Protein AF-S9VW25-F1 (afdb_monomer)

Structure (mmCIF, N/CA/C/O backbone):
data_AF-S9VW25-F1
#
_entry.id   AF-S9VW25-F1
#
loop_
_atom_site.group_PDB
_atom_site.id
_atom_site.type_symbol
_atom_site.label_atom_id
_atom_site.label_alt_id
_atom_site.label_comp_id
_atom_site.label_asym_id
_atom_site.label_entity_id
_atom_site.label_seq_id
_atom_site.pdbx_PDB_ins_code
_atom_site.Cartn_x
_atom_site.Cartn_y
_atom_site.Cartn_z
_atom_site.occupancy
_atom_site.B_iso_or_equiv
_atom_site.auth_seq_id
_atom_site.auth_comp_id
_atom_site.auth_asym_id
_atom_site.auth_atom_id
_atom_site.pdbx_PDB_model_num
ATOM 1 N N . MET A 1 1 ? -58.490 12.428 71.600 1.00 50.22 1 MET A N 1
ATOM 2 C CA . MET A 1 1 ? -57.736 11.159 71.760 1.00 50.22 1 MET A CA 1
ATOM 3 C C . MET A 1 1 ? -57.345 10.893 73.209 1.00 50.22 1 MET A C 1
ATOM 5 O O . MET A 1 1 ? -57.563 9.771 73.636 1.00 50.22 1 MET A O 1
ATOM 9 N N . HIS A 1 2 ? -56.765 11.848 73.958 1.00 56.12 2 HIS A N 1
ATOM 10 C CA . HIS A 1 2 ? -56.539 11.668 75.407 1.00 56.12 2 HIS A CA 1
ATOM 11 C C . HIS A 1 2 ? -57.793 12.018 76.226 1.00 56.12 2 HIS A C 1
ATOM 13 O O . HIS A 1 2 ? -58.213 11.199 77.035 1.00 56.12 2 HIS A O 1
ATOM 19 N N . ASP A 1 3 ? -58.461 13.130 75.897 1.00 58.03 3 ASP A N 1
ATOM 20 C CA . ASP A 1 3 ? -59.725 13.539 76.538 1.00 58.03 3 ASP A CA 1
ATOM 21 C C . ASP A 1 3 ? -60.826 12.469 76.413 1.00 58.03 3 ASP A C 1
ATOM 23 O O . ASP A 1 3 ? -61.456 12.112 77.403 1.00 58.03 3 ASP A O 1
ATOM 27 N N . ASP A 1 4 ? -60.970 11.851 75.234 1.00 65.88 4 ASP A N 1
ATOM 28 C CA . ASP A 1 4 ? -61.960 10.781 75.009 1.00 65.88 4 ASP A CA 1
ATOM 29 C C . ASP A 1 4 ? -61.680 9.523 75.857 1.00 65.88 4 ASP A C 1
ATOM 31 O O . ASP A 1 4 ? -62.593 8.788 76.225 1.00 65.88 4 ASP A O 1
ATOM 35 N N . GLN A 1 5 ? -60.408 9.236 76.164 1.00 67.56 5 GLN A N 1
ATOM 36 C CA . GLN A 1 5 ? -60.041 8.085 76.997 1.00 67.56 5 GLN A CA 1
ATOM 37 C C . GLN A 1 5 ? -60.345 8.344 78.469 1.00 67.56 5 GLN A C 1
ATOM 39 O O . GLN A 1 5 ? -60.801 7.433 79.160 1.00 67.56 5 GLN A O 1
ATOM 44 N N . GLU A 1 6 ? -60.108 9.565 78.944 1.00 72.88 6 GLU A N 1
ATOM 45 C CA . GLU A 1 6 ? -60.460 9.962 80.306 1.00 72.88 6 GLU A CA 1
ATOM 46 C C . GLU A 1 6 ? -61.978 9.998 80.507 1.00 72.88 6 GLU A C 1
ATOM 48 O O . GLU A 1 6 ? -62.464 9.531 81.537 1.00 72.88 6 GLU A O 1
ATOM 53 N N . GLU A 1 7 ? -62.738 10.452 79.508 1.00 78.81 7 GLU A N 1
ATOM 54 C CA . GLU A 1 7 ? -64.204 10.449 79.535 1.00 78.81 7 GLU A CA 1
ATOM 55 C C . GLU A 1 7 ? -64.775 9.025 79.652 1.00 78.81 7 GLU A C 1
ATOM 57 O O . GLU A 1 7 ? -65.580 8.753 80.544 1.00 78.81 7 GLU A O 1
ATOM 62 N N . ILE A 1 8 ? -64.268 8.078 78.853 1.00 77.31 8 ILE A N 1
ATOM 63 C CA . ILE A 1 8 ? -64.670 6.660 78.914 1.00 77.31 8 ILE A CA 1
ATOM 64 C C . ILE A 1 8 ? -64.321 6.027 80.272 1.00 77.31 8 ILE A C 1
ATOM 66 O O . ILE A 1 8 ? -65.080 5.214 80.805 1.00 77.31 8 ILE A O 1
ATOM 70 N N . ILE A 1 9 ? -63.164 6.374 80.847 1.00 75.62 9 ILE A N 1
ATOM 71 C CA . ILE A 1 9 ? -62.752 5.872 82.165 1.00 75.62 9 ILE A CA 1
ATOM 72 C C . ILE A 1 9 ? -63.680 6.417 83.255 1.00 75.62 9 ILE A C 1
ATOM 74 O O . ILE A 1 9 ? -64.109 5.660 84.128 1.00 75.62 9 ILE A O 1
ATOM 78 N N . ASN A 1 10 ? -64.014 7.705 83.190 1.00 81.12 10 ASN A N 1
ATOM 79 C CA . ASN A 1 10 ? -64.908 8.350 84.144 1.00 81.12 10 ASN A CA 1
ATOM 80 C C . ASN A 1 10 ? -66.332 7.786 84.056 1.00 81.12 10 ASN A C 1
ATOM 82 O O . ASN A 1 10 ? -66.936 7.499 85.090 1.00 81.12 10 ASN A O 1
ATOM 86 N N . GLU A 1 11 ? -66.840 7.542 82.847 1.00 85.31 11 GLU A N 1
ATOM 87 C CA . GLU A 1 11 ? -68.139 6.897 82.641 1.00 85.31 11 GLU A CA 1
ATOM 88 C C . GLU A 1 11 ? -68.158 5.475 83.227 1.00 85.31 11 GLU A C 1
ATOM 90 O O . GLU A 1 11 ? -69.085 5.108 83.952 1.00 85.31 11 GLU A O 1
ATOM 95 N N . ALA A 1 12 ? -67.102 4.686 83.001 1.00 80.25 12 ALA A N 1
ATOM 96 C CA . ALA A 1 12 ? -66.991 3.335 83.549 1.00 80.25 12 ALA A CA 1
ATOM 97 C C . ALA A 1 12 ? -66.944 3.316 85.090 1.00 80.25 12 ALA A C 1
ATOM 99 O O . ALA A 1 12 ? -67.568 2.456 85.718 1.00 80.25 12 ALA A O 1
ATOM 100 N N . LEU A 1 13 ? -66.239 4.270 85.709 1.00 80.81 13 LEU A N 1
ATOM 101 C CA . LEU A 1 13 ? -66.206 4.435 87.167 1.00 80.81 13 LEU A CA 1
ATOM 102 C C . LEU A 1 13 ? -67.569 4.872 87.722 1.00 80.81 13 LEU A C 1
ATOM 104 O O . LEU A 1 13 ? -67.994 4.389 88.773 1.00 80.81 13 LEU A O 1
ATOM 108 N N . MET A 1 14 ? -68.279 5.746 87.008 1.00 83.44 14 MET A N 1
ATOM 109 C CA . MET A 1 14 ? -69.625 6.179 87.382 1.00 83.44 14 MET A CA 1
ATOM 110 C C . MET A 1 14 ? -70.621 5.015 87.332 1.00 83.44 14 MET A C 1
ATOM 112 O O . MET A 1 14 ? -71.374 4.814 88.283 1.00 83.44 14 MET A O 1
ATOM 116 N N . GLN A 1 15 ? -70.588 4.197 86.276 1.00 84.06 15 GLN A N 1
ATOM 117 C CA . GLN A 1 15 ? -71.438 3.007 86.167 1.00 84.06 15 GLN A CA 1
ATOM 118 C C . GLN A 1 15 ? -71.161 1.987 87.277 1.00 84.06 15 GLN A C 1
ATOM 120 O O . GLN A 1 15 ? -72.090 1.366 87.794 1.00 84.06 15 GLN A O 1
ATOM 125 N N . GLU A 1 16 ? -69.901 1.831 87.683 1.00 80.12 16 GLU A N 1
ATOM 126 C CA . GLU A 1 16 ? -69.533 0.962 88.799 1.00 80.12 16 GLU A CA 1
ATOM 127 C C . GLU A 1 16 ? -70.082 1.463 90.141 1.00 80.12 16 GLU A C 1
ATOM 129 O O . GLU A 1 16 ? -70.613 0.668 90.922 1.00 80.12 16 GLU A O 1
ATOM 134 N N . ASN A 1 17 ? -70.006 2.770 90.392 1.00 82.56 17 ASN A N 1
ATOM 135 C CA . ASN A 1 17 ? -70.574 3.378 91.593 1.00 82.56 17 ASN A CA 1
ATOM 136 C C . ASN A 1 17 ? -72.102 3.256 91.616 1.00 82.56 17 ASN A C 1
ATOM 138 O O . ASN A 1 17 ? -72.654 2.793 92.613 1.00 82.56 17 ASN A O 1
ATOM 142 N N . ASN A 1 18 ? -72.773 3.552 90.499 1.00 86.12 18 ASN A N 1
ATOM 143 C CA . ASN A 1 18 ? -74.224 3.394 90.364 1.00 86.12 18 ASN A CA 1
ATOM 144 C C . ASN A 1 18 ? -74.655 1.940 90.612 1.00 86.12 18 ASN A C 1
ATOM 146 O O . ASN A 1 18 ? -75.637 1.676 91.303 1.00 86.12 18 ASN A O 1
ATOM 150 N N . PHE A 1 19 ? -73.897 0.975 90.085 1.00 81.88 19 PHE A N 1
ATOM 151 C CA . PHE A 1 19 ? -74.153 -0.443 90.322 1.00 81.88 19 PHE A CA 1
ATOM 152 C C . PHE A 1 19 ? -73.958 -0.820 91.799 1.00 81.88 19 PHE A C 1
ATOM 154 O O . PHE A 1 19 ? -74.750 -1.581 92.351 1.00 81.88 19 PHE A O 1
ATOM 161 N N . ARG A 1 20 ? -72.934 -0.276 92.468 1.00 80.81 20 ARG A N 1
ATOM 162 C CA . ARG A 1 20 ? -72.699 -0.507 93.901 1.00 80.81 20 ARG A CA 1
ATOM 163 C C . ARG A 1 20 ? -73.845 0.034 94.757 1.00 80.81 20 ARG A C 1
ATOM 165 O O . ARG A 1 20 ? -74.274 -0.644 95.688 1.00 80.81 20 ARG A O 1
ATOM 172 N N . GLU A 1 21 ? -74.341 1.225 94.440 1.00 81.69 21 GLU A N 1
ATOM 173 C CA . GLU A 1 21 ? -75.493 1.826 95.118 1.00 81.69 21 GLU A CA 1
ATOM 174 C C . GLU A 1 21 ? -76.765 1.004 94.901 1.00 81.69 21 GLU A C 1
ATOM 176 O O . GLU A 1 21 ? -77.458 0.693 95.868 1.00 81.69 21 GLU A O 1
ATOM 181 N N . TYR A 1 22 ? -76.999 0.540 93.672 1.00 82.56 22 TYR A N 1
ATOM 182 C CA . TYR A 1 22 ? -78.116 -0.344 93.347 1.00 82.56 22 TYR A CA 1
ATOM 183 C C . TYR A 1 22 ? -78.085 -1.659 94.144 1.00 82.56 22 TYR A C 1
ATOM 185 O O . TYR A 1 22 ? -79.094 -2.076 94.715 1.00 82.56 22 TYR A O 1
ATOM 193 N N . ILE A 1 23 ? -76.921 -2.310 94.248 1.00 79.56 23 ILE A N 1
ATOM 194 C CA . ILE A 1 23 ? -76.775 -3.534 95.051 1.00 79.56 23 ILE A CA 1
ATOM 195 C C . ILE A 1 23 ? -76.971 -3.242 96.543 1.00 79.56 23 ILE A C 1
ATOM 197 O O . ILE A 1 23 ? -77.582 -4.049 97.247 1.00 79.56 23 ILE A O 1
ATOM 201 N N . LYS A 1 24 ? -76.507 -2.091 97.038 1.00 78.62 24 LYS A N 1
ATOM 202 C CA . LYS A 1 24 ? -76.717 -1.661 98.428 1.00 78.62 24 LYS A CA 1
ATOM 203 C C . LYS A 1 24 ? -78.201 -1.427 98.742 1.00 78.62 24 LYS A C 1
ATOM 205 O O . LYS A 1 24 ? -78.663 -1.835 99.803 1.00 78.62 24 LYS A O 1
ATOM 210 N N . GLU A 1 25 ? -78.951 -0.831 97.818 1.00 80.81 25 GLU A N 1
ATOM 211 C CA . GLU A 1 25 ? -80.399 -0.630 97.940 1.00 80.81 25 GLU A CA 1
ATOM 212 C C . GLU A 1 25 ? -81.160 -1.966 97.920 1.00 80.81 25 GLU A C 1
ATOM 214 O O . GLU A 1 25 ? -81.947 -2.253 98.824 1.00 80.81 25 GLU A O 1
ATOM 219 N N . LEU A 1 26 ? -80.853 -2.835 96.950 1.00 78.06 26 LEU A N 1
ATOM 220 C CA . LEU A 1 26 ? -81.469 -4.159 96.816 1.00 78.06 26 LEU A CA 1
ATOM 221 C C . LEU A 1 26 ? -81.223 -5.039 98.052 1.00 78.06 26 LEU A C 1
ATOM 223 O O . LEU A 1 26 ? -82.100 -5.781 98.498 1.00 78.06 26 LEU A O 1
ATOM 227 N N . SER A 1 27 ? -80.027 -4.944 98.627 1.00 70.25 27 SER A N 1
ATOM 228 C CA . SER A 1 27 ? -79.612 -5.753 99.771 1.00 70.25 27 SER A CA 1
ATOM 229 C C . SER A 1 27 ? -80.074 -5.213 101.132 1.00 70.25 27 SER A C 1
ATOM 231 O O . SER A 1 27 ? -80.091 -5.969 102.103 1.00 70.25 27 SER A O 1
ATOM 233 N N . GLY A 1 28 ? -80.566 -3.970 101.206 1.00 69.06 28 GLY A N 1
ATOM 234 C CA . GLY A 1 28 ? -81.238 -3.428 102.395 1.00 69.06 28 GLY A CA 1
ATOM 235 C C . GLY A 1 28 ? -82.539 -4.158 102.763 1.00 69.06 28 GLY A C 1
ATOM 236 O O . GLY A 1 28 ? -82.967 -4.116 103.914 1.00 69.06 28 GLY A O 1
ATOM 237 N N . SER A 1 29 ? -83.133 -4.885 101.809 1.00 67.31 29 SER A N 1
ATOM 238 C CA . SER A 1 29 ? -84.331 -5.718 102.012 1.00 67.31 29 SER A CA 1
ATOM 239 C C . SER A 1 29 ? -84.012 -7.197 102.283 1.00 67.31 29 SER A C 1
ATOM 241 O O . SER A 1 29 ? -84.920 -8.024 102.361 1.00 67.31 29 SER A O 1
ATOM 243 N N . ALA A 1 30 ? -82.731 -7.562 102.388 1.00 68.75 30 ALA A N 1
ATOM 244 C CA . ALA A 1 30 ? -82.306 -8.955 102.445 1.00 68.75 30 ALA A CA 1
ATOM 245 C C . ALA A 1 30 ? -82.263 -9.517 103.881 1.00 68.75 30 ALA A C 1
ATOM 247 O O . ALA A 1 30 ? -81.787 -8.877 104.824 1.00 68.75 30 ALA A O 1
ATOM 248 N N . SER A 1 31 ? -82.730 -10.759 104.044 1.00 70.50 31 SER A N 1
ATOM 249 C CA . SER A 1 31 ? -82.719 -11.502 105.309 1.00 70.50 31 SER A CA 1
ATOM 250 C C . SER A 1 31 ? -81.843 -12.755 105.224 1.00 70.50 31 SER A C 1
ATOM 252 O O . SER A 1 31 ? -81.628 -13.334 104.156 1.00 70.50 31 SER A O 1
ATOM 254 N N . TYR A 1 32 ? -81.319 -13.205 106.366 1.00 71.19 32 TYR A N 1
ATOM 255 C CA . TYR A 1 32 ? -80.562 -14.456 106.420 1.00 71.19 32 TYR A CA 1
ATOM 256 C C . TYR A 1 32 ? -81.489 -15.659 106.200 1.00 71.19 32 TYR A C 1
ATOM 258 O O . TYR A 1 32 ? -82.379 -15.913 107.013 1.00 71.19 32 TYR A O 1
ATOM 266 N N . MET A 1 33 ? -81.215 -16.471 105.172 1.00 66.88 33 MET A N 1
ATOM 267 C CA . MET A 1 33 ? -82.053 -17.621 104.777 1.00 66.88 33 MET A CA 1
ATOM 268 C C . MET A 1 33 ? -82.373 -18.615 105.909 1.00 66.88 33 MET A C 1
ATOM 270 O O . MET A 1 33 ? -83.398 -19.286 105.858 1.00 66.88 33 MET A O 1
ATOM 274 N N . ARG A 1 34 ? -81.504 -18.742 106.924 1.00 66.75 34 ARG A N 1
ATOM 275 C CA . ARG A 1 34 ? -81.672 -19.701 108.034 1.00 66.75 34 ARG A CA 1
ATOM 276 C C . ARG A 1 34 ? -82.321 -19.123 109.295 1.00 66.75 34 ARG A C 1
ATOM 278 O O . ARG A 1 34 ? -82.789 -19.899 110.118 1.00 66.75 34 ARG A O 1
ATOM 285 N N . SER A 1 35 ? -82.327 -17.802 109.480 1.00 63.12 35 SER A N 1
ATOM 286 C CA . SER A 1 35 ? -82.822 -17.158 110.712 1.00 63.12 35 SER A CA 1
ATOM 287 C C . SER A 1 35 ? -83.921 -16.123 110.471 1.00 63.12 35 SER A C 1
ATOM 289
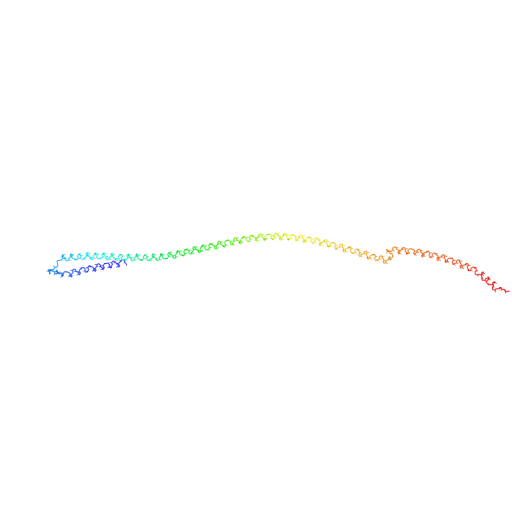 O O . SER A 1 35 ? -84.509 -15.640 111.435 1.00 63.12 35 SER A O 1
ATOM 291 N N . ASN A 1 36 ? -84.188 -15.781 109.205 1.00 62.09 36 ASN A N 1
ATOM 292 C CA . ASN A 1 36 ? -85.151 -14.784 108.733 1.00 62.09 36 ASN A CA 1
ATOM 293 C C . ASN A 1 36 ? -85.042 -13.404 109.413 1.00 62.09 36 ASN A C 1
ATOM 295 O O . ASN A 1 36 ? -85.964 -12.594 109.359 1.00 62.09 36 ASN A O 1
ATOM 299 N N . ARG A 1 37 ? -83.903 -13.132 110.063 1.00 67.38 37 ARG A N 1
ATOM 300 C CA . ARG A 1 37 ? -83.581 -11.835 110.658 1.00 67.38 37 ARG A CA 1
ATOM 301 C C . ARG A 1 37 ? -83.000 -10.917 109.579 1.00 67.38 37 ARG A C 1
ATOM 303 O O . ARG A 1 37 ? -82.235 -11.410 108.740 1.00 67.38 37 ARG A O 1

#### EXERCISE
With the pictures removed, print only the lines starting at the line that has "ATOM 286 C CA" and ending at the line that has "ATOM 291 N N", both ends included, exactly as they stand above.

#### COMPLETED EXERCISE
ATOM 286 C CA . SER A 1 35 ? -82.822 -17.158 110.712 1.00 63.12 35 SER A CA 1
ATOM 287 C C . SER A 1 35 ? -83.921 -16.123 110.471 1.00 63.12 35 SER A C 1
ATOM 289
 O O . SER A 1 35 ? -84.509 -15.640 111.435 1.00 63.12 35 SER A O 1
ATOM 291 N N . ASN A 1 36 ? -84.188 -15.781 109.205 1.00 62.09 36 ASN A N 1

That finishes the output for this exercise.